I'd stay well away from any capacitor the size of that one for quite a while after turning off. It's rated at 450V and 16uF I think and to be safe I'd put a voltmeter across the terminals of it after turning off if you want to discharge it to a sensible level.

Just FYI - when I used an SSR on the contactor of the Royal, the SSR started to fail (sticking on) after a while. I think a proper relay is possibly a better idea.


----------



## Rob1 (Apr 9, 2015)

EDIT: Thought I'd linked to this project earlier.
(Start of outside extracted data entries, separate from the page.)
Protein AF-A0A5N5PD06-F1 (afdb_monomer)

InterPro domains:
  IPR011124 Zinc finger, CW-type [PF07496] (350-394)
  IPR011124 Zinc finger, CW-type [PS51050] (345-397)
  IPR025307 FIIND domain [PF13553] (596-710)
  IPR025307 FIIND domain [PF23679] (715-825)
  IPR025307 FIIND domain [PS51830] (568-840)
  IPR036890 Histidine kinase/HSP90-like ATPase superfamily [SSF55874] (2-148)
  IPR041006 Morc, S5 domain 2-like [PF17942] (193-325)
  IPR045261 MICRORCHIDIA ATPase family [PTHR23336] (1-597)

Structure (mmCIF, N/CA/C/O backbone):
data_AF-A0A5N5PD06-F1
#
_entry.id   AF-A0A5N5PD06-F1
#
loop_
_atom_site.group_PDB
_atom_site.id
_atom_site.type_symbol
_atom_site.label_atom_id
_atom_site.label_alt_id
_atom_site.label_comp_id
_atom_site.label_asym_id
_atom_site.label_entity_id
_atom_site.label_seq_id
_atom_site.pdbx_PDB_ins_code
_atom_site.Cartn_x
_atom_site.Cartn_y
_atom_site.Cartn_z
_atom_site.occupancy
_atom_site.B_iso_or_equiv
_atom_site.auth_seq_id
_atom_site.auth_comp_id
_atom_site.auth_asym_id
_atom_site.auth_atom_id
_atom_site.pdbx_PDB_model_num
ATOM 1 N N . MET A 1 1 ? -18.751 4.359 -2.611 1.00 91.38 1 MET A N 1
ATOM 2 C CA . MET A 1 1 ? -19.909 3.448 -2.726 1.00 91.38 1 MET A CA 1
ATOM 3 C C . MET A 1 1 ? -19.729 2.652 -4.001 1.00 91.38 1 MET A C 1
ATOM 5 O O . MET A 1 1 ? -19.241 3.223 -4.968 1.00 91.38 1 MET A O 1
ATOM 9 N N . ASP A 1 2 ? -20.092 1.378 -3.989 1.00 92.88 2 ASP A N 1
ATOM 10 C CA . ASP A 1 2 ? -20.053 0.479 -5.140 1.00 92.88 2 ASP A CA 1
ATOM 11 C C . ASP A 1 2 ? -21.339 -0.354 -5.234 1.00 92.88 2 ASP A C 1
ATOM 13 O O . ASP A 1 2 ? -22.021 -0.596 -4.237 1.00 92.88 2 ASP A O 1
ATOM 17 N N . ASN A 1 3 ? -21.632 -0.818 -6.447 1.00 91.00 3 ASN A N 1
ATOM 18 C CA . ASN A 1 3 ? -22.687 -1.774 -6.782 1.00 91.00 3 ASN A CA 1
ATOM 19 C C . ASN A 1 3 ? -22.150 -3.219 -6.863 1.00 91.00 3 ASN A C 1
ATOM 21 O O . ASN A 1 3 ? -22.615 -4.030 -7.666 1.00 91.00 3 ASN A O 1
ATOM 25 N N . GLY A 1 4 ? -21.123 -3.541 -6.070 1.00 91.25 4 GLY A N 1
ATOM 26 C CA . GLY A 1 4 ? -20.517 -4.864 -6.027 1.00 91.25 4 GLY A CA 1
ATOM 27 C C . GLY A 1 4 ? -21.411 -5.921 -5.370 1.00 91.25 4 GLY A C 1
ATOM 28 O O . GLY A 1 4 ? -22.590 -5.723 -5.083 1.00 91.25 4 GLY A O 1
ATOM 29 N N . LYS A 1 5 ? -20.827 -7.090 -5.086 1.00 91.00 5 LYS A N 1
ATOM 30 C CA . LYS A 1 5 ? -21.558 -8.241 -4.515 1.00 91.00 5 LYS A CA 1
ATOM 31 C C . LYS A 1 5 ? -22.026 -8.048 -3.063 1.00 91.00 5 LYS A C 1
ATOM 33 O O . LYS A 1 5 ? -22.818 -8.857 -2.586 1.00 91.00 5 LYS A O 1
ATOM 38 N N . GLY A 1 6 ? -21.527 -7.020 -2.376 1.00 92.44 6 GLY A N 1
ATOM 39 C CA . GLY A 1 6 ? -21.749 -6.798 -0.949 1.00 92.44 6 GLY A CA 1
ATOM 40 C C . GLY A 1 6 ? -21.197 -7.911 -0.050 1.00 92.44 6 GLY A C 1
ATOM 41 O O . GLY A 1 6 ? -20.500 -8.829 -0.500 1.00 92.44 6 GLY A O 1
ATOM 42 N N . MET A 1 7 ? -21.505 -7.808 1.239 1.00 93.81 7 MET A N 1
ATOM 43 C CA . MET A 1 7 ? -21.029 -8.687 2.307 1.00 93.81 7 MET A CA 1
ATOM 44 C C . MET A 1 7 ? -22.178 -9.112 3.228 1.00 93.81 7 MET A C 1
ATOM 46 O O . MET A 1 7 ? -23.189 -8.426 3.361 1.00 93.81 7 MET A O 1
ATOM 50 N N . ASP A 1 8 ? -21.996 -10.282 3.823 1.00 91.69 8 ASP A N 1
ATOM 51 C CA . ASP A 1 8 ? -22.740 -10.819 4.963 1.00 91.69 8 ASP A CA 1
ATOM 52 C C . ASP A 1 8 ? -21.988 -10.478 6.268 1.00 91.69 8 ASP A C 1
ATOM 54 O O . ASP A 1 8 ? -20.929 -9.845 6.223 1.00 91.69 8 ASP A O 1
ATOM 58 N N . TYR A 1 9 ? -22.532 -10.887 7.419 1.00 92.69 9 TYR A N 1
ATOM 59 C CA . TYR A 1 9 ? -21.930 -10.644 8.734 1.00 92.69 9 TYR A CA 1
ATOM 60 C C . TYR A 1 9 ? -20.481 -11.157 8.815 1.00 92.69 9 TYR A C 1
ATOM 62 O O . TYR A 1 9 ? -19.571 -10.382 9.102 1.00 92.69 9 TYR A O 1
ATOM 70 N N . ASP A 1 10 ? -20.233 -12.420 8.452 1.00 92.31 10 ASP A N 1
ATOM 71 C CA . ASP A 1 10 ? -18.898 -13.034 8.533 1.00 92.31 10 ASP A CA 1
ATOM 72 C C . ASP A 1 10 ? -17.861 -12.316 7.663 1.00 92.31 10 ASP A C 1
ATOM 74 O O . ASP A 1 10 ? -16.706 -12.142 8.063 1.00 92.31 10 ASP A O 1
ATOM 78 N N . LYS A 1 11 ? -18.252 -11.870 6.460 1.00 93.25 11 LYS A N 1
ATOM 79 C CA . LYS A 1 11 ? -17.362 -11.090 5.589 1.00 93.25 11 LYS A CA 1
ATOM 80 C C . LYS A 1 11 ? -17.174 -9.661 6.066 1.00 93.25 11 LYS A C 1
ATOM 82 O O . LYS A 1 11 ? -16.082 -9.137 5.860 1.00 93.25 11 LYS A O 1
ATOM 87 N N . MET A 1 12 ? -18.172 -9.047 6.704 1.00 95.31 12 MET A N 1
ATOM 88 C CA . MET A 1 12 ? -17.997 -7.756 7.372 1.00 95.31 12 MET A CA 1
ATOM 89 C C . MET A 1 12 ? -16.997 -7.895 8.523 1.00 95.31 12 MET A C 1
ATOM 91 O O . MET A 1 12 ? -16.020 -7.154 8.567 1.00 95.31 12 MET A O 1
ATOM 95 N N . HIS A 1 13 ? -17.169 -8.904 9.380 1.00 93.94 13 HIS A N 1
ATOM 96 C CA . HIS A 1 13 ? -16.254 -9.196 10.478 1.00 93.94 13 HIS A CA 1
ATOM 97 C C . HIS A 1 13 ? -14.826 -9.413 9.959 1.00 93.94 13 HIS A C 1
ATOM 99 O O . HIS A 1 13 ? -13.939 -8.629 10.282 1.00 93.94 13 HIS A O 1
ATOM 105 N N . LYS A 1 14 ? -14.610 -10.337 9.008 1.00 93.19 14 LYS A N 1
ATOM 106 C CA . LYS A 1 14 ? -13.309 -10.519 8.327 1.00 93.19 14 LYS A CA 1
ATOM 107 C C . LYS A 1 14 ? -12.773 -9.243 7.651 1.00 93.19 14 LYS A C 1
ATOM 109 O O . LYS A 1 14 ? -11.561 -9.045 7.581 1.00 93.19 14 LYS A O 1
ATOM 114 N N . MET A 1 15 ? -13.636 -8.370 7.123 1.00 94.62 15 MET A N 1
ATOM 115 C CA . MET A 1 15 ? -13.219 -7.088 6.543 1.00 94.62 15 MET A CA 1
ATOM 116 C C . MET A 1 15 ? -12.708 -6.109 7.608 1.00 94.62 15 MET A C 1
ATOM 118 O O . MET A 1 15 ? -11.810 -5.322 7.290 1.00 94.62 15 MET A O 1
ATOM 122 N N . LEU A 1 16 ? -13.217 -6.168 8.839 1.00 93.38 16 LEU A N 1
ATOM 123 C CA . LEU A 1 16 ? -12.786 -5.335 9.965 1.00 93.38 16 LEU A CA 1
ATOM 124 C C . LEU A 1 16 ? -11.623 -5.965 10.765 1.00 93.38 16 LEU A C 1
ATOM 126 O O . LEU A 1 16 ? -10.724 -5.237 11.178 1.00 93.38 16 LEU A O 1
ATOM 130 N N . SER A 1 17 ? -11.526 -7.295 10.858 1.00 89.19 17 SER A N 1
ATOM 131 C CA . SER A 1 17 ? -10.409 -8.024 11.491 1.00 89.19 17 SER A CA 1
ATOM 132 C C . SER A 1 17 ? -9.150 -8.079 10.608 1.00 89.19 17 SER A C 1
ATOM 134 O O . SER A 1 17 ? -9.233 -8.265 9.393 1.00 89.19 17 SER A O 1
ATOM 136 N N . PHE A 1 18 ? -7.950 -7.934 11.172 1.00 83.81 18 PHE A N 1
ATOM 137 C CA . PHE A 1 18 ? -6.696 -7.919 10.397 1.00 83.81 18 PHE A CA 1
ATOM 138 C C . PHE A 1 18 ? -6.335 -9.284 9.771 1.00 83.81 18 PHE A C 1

Ooops.






Links to code etc are on youtube details bit.

The diagrams I've seen for Royals and Majors has two SSRs wired directly to the motor.
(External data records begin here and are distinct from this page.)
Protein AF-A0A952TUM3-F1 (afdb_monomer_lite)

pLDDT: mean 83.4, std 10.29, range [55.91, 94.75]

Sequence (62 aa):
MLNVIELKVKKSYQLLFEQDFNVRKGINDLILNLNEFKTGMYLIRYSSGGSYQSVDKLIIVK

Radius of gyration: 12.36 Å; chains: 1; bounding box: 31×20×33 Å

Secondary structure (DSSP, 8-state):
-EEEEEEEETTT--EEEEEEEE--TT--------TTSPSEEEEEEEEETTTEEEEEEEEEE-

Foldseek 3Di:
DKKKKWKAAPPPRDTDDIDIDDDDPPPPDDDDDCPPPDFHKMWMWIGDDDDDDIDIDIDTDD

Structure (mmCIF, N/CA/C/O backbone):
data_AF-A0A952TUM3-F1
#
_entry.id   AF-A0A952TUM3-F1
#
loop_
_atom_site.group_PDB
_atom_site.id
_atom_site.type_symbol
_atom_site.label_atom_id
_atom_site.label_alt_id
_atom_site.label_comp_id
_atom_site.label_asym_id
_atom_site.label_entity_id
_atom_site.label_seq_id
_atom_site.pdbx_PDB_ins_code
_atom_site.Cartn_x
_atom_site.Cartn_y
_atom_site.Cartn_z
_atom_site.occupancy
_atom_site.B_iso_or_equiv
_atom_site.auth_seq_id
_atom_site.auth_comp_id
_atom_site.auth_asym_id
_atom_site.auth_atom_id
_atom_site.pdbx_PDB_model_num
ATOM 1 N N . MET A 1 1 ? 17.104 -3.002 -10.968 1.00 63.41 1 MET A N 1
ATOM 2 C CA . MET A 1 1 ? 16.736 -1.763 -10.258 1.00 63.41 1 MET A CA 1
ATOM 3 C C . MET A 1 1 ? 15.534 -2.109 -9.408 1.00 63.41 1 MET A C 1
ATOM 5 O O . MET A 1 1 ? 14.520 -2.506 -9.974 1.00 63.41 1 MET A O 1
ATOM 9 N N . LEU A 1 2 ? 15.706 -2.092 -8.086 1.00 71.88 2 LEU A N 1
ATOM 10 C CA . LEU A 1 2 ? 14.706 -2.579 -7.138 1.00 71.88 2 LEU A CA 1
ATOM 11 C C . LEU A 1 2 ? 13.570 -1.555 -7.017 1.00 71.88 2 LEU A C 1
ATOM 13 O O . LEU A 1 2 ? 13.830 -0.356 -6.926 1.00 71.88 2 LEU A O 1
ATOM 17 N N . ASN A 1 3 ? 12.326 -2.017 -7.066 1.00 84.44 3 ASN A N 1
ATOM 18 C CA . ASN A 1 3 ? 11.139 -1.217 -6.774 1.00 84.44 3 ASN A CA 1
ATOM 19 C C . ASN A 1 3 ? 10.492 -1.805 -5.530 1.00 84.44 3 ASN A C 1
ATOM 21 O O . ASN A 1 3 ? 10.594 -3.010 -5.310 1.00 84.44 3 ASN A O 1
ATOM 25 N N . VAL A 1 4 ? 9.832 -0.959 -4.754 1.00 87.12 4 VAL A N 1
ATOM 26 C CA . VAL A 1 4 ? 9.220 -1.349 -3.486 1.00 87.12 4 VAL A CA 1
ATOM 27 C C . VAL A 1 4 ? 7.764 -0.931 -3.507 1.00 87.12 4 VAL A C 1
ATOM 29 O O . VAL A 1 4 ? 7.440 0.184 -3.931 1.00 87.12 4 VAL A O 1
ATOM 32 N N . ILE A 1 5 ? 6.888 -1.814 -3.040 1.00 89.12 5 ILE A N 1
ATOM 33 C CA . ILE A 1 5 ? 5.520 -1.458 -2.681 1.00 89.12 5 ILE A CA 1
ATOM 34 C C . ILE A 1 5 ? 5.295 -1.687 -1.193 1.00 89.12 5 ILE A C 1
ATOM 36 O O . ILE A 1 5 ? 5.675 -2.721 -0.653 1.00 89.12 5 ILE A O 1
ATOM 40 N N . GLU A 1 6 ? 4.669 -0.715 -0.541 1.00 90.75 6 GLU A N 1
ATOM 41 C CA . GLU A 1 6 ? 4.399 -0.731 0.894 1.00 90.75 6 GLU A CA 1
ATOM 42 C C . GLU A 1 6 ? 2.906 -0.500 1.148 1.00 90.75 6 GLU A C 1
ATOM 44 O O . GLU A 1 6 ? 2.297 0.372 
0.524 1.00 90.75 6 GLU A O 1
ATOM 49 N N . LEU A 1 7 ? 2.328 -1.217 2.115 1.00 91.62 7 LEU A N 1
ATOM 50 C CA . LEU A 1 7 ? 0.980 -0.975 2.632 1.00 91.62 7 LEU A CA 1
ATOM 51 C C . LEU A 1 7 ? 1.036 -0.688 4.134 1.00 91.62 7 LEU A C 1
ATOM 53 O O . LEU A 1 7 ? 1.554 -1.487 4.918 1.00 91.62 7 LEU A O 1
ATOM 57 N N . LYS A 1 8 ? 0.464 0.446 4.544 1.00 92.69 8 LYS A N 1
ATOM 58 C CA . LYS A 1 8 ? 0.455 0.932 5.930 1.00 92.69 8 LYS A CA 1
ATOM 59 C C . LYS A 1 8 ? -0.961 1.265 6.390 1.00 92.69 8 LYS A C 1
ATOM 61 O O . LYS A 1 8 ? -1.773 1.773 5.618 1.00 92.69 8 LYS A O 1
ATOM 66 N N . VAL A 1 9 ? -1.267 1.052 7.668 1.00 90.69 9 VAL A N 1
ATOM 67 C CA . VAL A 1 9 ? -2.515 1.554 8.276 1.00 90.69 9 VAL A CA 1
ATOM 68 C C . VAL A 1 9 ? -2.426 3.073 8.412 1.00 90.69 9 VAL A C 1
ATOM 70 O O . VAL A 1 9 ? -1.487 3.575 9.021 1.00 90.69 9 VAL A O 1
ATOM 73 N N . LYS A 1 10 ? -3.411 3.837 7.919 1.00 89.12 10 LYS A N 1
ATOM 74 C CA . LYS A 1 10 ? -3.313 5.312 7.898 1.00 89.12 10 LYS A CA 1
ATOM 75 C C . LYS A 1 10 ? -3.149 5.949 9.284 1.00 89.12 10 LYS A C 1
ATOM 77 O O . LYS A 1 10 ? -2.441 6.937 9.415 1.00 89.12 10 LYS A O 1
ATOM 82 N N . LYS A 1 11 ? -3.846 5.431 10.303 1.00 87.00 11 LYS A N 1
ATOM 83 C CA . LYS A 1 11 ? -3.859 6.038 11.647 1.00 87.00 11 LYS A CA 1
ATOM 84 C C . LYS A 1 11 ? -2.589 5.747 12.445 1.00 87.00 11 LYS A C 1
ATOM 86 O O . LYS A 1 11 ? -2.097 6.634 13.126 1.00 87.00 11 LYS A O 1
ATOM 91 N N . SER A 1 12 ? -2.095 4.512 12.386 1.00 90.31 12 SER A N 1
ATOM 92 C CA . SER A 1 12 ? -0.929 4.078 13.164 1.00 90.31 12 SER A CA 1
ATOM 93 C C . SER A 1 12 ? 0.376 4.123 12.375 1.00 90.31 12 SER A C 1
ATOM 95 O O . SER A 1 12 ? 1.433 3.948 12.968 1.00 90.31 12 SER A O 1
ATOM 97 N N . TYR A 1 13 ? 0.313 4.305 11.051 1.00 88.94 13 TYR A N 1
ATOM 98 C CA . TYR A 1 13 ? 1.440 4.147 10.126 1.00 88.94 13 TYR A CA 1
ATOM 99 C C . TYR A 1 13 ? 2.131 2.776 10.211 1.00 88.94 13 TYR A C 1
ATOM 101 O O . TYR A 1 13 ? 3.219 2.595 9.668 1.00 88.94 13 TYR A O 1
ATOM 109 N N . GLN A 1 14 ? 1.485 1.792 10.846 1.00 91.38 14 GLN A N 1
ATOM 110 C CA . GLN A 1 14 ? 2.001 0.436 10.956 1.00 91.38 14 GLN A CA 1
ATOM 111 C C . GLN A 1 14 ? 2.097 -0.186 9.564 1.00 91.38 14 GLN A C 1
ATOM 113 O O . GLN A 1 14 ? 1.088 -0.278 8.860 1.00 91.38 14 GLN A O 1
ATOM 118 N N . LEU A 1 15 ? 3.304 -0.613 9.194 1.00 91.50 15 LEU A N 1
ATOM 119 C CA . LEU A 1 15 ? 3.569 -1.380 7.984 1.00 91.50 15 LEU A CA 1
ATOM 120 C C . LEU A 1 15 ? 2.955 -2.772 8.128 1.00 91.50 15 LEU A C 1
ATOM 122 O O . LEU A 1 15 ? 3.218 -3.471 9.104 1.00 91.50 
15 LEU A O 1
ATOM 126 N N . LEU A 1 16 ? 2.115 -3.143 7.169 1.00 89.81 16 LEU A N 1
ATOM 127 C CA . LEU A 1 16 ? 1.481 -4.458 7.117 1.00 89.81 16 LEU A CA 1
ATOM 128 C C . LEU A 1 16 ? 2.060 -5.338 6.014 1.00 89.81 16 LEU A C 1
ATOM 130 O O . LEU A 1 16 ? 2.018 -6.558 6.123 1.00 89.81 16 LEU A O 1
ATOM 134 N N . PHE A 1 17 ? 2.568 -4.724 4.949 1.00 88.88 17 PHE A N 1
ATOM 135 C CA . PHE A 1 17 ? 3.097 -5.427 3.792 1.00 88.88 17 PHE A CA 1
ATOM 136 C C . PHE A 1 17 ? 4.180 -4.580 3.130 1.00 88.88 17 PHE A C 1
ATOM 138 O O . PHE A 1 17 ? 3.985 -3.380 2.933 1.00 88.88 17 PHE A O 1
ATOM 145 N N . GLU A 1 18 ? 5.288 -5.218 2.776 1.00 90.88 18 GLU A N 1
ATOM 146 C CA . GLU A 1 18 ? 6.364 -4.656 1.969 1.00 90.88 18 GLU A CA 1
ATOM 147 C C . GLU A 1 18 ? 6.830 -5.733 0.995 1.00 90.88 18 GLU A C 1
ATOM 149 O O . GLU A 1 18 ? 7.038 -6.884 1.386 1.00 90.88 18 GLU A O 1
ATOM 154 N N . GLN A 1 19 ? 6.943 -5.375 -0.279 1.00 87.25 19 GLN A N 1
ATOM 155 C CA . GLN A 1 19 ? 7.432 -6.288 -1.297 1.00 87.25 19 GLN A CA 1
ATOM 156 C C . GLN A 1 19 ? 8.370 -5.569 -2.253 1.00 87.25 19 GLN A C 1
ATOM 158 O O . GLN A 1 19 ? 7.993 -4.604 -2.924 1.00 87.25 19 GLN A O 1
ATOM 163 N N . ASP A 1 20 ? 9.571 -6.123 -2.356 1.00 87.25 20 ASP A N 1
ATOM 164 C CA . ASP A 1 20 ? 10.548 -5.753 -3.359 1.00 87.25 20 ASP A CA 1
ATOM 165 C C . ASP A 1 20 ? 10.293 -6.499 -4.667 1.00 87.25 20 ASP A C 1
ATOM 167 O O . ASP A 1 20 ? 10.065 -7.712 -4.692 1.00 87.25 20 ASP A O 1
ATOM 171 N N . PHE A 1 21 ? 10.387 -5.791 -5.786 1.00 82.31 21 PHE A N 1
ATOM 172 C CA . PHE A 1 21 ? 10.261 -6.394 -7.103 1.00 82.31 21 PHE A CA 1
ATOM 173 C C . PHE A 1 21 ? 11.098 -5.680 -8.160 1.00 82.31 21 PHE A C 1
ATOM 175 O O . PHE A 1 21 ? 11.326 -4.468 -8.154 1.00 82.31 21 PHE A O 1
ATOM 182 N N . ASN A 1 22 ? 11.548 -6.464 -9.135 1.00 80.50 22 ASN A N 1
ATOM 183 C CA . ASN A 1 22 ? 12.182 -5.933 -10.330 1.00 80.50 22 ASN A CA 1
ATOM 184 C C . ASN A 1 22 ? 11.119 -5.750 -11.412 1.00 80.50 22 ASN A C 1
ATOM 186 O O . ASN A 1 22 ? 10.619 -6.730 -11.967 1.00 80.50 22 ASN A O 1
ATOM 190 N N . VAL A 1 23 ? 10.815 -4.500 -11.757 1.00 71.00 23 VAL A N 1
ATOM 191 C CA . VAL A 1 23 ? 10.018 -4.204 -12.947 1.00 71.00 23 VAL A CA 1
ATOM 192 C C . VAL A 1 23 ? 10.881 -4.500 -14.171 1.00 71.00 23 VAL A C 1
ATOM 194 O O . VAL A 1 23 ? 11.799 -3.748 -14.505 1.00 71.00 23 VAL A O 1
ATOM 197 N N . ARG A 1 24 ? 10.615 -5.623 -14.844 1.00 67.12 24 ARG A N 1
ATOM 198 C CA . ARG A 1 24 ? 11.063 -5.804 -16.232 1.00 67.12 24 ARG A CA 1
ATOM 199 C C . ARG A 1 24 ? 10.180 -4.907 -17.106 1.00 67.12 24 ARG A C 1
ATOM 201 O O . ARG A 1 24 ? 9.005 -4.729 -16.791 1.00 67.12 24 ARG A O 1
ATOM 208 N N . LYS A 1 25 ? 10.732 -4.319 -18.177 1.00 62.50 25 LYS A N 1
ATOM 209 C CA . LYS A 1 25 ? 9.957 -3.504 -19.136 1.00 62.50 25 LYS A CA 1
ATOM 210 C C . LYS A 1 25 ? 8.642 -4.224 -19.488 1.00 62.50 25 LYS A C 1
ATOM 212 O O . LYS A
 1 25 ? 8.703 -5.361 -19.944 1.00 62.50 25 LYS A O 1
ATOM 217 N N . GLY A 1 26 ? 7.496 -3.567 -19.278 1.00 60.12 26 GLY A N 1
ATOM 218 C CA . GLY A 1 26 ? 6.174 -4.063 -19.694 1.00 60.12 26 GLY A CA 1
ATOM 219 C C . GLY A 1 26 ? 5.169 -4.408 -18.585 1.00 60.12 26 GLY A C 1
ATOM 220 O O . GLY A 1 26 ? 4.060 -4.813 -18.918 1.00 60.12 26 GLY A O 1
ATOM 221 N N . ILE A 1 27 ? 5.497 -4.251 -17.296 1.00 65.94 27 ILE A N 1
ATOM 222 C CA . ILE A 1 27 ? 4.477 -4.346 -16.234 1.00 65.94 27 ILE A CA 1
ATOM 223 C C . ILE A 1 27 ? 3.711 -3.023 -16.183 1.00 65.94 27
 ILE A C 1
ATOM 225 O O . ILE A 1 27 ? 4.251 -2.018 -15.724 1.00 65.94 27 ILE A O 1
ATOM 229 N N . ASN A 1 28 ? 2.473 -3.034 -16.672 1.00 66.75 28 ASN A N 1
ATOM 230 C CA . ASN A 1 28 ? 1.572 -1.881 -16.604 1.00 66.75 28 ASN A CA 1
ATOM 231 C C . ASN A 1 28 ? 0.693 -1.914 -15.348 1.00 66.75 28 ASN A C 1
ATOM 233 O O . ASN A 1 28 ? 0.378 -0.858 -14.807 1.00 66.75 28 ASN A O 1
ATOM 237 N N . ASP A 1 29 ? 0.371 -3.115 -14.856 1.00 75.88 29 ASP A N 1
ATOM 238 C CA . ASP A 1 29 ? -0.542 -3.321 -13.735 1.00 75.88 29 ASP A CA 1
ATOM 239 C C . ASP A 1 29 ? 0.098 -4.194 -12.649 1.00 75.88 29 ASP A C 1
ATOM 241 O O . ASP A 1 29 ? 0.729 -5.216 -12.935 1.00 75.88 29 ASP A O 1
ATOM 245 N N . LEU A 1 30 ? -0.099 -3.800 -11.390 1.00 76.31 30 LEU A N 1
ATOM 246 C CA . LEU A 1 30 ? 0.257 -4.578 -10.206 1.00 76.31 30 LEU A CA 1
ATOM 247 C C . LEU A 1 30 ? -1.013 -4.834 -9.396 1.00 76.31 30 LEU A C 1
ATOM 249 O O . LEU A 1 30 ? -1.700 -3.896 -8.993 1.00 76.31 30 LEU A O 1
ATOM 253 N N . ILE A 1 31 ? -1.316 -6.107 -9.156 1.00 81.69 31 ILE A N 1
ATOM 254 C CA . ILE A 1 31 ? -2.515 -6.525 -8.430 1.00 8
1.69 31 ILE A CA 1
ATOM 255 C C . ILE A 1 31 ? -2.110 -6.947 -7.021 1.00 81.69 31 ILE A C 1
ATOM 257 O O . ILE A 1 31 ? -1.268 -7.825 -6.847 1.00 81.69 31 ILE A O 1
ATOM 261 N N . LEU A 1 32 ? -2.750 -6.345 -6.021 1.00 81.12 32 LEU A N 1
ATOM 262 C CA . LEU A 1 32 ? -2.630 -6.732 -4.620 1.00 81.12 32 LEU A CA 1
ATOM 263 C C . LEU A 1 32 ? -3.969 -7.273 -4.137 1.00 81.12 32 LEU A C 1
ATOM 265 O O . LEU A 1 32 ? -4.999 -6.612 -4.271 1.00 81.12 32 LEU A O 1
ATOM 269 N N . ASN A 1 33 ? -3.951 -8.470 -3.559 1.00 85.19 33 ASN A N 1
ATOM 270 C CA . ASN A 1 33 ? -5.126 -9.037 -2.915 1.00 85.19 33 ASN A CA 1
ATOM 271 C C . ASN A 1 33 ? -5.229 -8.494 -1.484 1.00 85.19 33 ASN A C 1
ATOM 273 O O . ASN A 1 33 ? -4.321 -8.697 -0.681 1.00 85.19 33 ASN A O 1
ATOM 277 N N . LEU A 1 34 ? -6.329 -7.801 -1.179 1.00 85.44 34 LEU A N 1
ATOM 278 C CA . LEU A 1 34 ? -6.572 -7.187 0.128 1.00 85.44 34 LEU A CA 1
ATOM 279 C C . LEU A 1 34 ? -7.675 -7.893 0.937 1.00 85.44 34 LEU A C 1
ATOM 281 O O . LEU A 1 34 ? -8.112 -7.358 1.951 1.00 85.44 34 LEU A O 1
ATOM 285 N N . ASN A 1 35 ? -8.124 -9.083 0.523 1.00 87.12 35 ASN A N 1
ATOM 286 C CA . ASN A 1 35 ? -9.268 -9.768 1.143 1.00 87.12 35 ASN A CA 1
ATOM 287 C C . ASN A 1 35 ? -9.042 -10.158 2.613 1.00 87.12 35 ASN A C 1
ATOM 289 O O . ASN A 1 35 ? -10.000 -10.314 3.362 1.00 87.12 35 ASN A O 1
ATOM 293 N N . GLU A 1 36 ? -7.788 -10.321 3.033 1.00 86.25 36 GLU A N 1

The email responses I received in questioning:

I had to remove it (the contactor) for my project to work, as the contactor created a lot of electromagnetic interference which caused the LCD to display jumbled characters.

The contactor is completely removed in my setup, and these are replaced by the solid state relays I have.


----------



## whiteyj (Dec 28, 2014)

Yup, I've removed the contactor in mine and replaced with two SSR's. Although, on the Royal I'm doing at the moment I've started from scratch, done away with all the stock wiring and am using a single SSR.

If you're worried about the cap, just try and switch the motor on when it's unplugged - any residual charge will be dumped through the motor coils.


----------



## Brewster (Jun 9, 2015)

Any chance someone could validate my proposed wiring diagram below?

I want the grinder to operate as follows: upon switching the power switch to 'on' the LED on my DC switch comes on, and upon pressing the NO momentary DC switch the grinder will run, until it's released (I'm going to tackle an Arduino solution when I have more time).

Red crosses indicate where I'll remove the wires entirely, which are both microswitches, the auto start from the power switch, and the power lamp (I'll be putting the momentary switch with LED in the power lamp hole). Green wires are new wires, which will be appropriately rated for where they are in the circuit.

Just want some reassurance I've interpreted the circuit correctly and haven't made any stupid mistakes - better safe than sorry when it comes to this sort of thing!

Thanks in advance!


----------



## Brewster (Jun 9, 2015)

All wired up, the DC element has been tested (LED comes on with power, SSR activated when switch depressed), will see how it goes when switched on!

















Have also drilled the hole out for the switch, so the case is now ready for a powder coat...


----------



## Brewster (Jun 9, 2015)

In case anyone is still reading, it worked!

So that circuit above allows you replace the usual power lamp with an LED push button. LED comes on when you turn the power switch to on, and the switch acts as a manual pulse button.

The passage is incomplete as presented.